## Assignment
Find the line with "ATOM 155 C CA" in the records below. Copy it and every line after it, up to and including the line with "ATOM 193 N N".

(Records from a collection)
____
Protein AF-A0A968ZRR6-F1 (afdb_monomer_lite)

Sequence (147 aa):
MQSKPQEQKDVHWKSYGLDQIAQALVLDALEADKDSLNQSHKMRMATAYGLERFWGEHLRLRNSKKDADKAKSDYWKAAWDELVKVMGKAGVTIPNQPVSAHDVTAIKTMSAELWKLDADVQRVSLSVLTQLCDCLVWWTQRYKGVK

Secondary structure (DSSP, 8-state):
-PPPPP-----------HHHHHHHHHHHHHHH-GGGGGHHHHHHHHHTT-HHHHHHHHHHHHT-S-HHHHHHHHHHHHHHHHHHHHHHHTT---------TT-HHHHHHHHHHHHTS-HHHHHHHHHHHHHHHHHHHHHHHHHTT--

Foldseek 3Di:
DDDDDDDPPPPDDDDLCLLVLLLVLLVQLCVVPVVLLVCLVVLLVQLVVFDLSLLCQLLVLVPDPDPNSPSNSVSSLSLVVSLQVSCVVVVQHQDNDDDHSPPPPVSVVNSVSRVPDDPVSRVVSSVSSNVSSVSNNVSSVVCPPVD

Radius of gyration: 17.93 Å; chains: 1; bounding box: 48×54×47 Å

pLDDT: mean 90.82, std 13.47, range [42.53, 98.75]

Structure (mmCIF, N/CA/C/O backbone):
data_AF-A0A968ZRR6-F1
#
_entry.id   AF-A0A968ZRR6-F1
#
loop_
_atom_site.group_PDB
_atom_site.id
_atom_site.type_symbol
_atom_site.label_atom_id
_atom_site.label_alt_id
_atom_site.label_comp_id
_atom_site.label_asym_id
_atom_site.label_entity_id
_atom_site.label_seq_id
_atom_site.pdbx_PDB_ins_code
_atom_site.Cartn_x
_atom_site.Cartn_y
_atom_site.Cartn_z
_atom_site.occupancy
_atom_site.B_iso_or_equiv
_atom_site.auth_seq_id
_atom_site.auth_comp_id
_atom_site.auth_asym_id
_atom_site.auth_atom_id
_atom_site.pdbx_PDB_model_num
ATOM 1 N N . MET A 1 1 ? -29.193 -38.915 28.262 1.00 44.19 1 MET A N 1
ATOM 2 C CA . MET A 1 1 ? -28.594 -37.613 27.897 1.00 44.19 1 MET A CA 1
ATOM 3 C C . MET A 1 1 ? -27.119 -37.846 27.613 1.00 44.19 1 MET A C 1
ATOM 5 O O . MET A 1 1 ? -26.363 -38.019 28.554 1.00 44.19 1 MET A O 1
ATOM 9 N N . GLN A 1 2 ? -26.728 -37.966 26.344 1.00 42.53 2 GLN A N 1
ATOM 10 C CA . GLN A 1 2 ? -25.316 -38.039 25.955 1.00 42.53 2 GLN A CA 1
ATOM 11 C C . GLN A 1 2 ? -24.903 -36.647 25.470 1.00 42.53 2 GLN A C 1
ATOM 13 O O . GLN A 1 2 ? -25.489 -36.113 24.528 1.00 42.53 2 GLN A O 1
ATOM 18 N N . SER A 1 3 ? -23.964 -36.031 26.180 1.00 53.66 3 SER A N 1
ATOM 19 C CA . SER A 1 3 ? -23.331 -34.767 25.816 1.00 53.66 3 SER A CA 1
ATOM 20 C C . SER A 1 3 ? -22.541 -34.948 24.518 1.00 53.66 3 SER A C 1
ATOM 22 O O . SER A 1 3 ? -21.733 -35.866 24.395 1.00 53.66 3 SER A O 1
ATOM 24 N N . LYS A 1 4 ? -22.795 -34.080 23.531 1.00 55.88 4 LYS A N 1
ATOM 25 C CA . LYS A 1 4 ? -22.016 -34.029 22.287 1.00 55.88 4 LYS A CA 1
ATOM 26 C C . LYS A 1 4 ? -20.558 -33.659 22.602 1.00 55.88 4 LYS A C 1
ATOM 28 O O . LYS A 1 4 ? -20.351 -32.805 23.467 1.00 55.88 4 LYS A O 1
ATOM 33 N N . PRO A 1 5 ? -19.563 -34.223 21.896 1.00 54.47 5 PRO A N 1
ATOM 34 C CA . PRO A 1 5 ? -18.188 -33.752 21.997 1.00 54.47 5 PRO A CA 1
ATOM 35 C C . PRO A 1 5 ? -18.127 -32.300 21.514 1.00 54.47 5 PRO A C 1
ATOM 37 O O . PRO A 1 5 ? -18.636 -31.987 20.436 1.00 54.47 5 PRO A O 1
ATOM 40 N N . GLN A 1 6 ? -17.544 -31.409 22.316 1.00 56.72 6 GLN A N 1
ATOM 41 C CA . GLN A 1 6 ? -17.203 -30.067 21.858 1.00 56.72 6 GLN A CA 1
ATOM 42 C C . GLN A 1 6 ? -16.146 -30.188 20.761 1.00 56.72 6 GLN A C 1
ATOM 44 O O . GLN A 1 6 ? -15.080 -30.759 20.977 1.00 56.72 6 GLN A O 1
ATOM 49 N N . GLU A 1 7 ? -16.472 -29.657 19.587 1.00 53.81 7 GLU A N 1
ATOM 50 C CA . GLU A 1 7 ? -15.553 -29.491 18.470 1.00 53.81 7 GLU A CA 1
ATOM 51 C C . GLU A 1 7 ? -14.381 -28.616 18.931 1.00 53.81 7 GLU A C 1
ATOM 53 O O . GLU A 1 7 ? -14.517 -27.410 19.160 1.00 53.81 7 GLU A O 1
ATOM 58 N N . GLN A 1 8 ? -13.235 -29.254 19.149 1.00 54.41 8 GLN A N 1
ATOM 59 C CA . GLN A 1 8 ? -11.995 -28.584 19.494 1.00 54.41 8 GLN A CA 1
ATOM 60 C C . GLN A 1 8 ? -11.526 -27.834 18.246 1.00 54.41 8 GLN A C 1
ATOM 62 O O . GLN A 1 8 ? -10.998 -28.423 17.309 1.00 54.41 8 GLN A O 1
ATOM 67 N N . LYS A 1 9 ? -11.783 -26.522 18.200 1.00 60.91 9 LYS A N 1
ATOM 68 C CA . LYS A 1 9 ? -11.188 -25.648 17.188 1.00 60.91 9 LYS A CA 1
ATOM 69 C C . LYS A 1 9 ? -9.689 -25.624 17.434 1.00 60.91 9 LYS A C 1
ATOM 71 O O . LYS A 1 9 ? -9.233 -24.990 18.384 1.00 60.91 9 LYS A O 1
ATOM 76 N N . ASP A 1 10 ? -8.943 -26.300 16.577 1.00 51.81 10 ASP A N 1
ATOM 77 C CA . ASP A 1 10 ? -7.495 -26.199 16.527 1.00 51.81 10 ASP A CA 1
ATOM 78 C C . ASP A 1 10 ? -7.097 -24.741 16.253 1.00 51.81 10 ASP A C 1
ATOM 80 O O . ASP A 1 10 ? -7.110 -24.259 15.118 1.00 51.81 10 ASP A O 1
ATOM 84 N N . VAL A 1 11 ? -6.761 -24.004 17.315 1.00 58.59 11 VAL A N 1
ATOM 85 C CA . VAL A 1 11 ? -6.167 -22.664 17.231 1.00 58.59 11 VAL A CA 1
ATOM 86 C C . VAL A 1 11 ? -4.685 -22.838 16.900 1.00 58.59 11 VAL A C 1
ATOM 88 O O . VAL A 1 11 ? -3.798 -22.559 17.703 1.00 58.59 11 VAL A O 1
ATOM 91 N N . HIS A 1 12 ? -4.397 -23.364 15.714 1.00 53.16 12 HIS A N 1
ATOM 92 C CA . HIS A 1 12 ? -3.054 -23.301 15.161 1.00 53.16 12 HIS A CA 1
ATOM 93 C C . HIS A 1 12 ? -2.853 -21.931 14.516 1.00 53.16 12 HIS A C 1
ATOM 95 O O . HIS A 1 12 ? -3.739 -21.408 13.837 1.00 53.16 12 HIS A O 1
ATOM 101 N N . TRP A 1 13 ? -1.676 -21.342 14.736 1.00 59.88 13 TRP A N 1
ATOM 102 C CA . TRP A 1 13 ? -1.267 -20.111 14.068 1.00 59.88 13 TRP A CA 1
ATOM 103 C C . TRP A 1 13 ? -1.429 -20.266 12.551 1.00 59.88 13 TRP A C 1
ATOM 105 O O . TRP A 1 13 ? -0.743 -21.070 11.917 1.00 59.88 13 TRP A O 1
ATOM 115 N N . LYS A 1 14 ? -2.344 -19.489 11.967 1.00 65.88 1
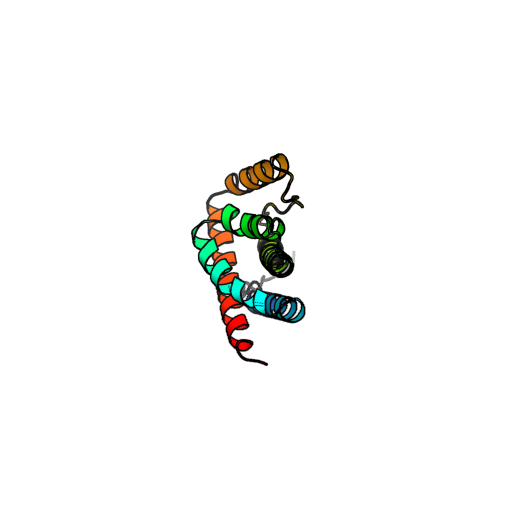4 LYS A N 1
ATOM 116 C CA . LYS A 1 14 ? -2.587 -19.457 10.527 1.00 65.88 14 LYS A CA 1
ATOM 117 C C . LYS A 1 14 ? -2.097 -18.122 9.991 1.00 65.88 14 LYS A C 1
ATOM 119 O O . LYS A 1 14 ? -2.731 -17.092 10.196 1.00 65.88 14 LYS A O 1
ATOM 124 N N . SER A 1 15 ? -0.947 -18.148 9.323 1.00 72.25 15 SER A N 1
ATOM 125 C CA . SER A 1 15 ? -0.414 -16.975 8.628 1.00 72.25 15 SER A CA 1
ATOM 126 C C . SER A 1 15 ? -1.416 -16.473 7.580 1.00 72.25 15 SER A C 1
ATOM 128 O O . SER A 1 15 ? -2.080 -17.272 6.917 1.00 72.25 15 SER A O 1
ATOM 130 N N . TYR A 1 16 ? -1.494 -15.154 7.383 1.00 85.94 16 TYR A N 1
ATOM 131 C CA . TYR A 1 16 ? -2.345 -14.528 6.363 1.00 85.94 16 TYR A CA 1
ATOM 132 C C . TYR A 1 16 ? -1.913 -14.823 4.915 1.00 85.94 16 TYR A C 1
ATOM 134 O O . TYR A 1 16 ? -2.577 -14.380 3.978 1.00 85.94 16 TYR A O 1
ATOM 142 N N . GLY A 1 17 ? -0.821 -15.572 4.715 1.00 93.44 17 GLY A N 1
ATOM 143 C CA . GLY A 1 17 ? -0.302 -15.905 3.387 1.00 93.44 17 GLY A CA 1
ATOM 144 C C . GLY A 1 17 ? 0.396 -14.729 2.701 1.00 93.44 17 GLY A C 1
ATOM 145 O O . GLY A 1 17 ? 0.509 -14.726 1.480 1.00 93.44 17 GLY A O 1
ATOM 146 N N . LEU A 1 18 ? 0.866 -13.738 3.472 1.00 96.50 18 LEU A N 1
ATOM 147 C CA . LEU A 1 18 ? 1.448 -12.496 2.943 1.00 96.50 18 LEU A CA 1
ATOM 148 C C . LEU A 1 18 ? 2.632 -12.739 2.002 1.00 96.50 18 LEU A C 1
ATOM 150 O O . LEU A 1 18 ? 2.795 -11.998 1.043 1.00 96.50 18 LEU A O 1
ATOM 154 N N . ASP A 1 19 ? 3.421 -13.790 2.236 1.00 96.44 19 ASP A N 1
ATOM 155 C CA . ASP A 1 19 ? 4.550 -14.129 1.366 1.00 96.44 19 ASP A CA 1
ATOM 156 C C . ASP A 1 19 ? 4.095 -14.609 -0.024 1.00 96.44 19 ASP A C 1
ATOM 158 O O . ASP A 1 19 ? 4.645 -14.173 -1.031 1.00 96.44 19 ASP A O 1
ATOM 162 N N . GLN A 1 20 ? 3.036 -15.427 -0.093 1.00 96.75 20 GLN A N 1
ATOM 163 C CA . GLN A 1 20 ? 2.448 -15.886 -1.361 1.00 96.75 20 GLN A CA 1
ATOM 164 C C . GLN A 1 20 ? 1.788 -14.728 -2.117 1.00 96.75 20 GLN A C 1
ATOM 166 O O . GLN A 1 20 ? 1.962 -14.593 -3.325 1.00 96.75 20 GLN A O 1
ATOM 171 N N . ILE A 1 21 ? 1.067 -13.868 -1.390 1.00 98.25 21 ILE A N 1
ATOM 172 C CA . ILE A 1 21 ? 0.465 -12.649 -1.941 1.00 98.25 21 ILE A CA 1
ATOM 173 C C . ILE A 1 21 ? 1.556 -11.743 -2.517 1.00 98.25 21 ILE A C 1
ATOM 175 O O . ILE A 1 21 ? 1.454 -11.292 -3.654 1.00 98.25 21 ILE A O 1
ATOM 179 N N . ALA A 1 22 ? 2.623 -11.500 -1.755 1.00 98.25 22 ALA A N 1
ATOM 180 C CA . ALA A 1 22 ? 3.722 -10.654 -2.191 1.00 98.25 22 ALA A CA 1
ATOM 181 C C . ALA A 1 22 ? 4.440 -11.216 -3.421 1.00 98.25 22 ALA A C 1
ATOM 183 O O . ALA A 1 22 ? 4.771 -10.453 -4.325 1.00 98.25 22 ALA A O 1
ATOM 184 N N . GLN A 1 23 ? 4.662 -12.532 -3.476 1.00 97.50 23 GLN A N 1
ATOM 185 C CA . GLN A 1 23 ? 5.244 -13.181 -4.646 1.00 97.50 23 GLN A CA 1
ATOM 186 C C . GLN A 1 23 ? 4.391 -12.941 -5.894 1.00 97.50 23 GLN A C 1
ATOM 188 O O . GLN A 1 23 ? 4.930 -12.511 -6.912 1.00 97.50 23 GLN A O 1
ATOM 193 N N . ALA A 1 24 ? 3.082 -13.196 -5.806 1.00 98.25 24 ALA A N 1
ATOM 194 C CA . ALA A 1 24 ? 2.159 -13.006 -6.921 1.00 98.25 24 ALA A CA 1
ATOM 195 C C . ALA A 1 24 ? 2.167 -11.548 -7.401 1.00 98.25 24 ALA A C 1
ATOM 197 O O . ALA A 1 24 ? 2.456 -11.289 -8.563 1.00 98.25 24 ALA A O 1
ATOM 198 N N . LEU A 1 25 ? 1.998 -10.591 -6.482 1.00 98.31 25 LEU A N 1
ATOM 199 C CA . LEU A 1 25 ? 2.016 -9.164 -6.808 1.00 98.31 25 LEU A CA 1
ATOM 200 C C . LEU A 1 25 ? 3.335 -8.715 -7.465 1.00 98.31 25 LEU A C 1
ATOM 202 O O . LEU A 1 25 ? 3.319 -7.891 -8.376 1.00 98.31 25 LEU A O 1
ATOM 206 N N . VAL A 1 26 ? 4.480 -9.237 -7.009 1.00 97.56 26 VAL A N 1
ATOM 207 C CA . VAL A 1 26 ? 5.793 -8.928 -7.599 1.00 97.56 26 VAL A CA 1
ATOM 2
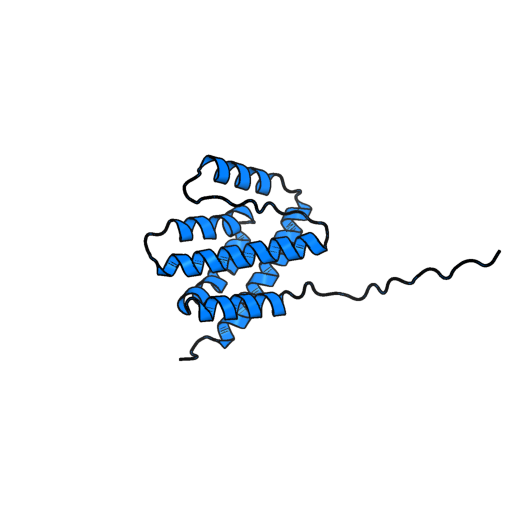08 C C . VAL A 1 26 ? 5.937 -9.531 -8.994 1.00 97.56 26 VAL A C 1
ATOM 210 O O . VAL A 1 26 ? 6.488 -8.869 -9.869 1.00 97.56 26 VAL A O 1
ATOM 213 N N . LEU A 1 27 ? 5.468 -10.759 -9.219 1.00 96.81 27 LEU A N 1
ATOM 214 C CA . LEU A 1 27 ? 5.505 -11.392 -10.539 1.00 96.81 27 LEU A CA 1
ATOM 215 C C . LEU A 1 27 ? 4.593 -10.666 -11.534 1.00 96.81 27 LEU A C 1
ATOM 217 O O . LEU A 1 27 ? 5.047 -10.345 -12.629 1.00 96.81 27 LEU A O 1
ATOM 221 N N . ASP A 1 28 ? 3.376 -10.313 -11.120 1.00 96.94 28 ASP A N 1
ATOM 222 C CA . ASP A 1 28 ? 2.434 -9.546 -11.940 1.00 96.94 28 ASP A CA 1
ATOM 223 C C . ASP A 1 28 ? 3.009 -8.163 -12.291 1.00 96.94 28 ASP A C 1
ATOM 225 O O . ASP A 1 28 ? 2.956 -7.718 -13.438 1.00 96.94 28 ASP A O 1
ATOM 229 N N . ALA A 1 29 ? 3.617 -7.481 -11.312 1.00 95.25 29 ALA A N 1
ATOM 230 C CA . ALA A 1 29 ? 4.279 -6.201 -11.542 1.00 95.25 29 ALA A CA 1
ATOM 231 C C . ALA A 1 29 ? 5.493 -6.339 -12.474 1.00 95.25 29 ALA A C 1
ATOM 233 O O . ALA A 1 29 ? 5.702 -5.470 -13.315 1.00 95.25 29 ALA A O 1
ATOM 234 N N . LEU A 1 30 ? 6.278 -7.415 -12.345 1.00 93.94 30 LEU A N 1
____
## Exercise answer
ATOM 155 C CA . ASP A 1 19 ? 4.550 -14.129 1.366 1.00 96.44 19 ASP A CA 1
ATOM 156 C C . ASP A 1 19 ? 4.095 -14.609 -0.024 1.00 96.44 19 ASP A C 1
ATOM 158 O O . ASP A 1 19 ? 4.645 -14.173 -1.031 1.00 96.44 19 ASP A O 1
ATOM 162 N N . GLN A 1 20 ? 3.036 -15.427 -0.093 1.00 96.75 20 GLN A N 1
ATOM 163 C CA . GLN A 1 20 ? 2.448 -15.886 -1.361 1.00 96.75 20 GLN A CA 1
ATOM 164 C C . GLN A 1 20 ? 1.788 -14.728 -2.117 1.00 96.75 20 GLN A C 1
ATOM 166 O O . GLN A 1 20 ? 1.962 -14.593 -3.325 1.00 96.75 20 GLN A O 1
ATOM 171 N N . ILE A 1 21 ? 1.067 -13.868 -1.390 1.00 98.25 21 ILE A N 1
ATOM 172 C CA . ILE A 1 21 ? 0.465 -12.649 -1.941 1.00 98.25 21 ILE A CA 1
ATOM 173 C C . ILE A 1 21 ? 1.556 -11.743 -2.517 1.00 98.25 21 ILE A C 1
ATOM 175 O O . ILE A 1 21 ? 1.454 -11.292 -3.654 1.00 98.25 21 ILE A O 1
ATOM 179 N N . ALA A 1 22 ? 2.623 -11.500 -1.755 1.00 98.25 22 ALA A N 1
ATOM 180 C CA . ALA A 1 22 ? 3.722 -10.654 -2.191 1.00 98.25 22 ALA A CA 1
ATOM 181 C C . ALA A 1 22 ? 4.440 -11.216 -3.421 1.00 98.25 22 ALA A C 1
ATOM 183 O O . ALA A 1 22 ? 4.771 -10.453 -4.325 1.00 98.25 22 ALA A O 1
ATOM 184 N N . GLN A 1 23 ? 4.662 -12.532 -3.476 1.00 97.50 23 GLN A N 1
ATOM 185 C CA . GLN A 1 23 ? 5.244 -13.181 -4.646 1.00 97.50 23 GLN A CA 1
ATOM 186 C C . GLN A 1 23 ? 4.391 -12.941 -5.894 1.00 97.50 23 GLN A C 1
ATOM 188 O O . GLN A 1 23 ? 4.930 -12.511 -6.912 1.00 97.50 23 GLN A O 1
ATOM 193 N N . ALA A 1 24 ? 3.082 -13.196 -5.806 1.00 98.25 24 ALA A N 1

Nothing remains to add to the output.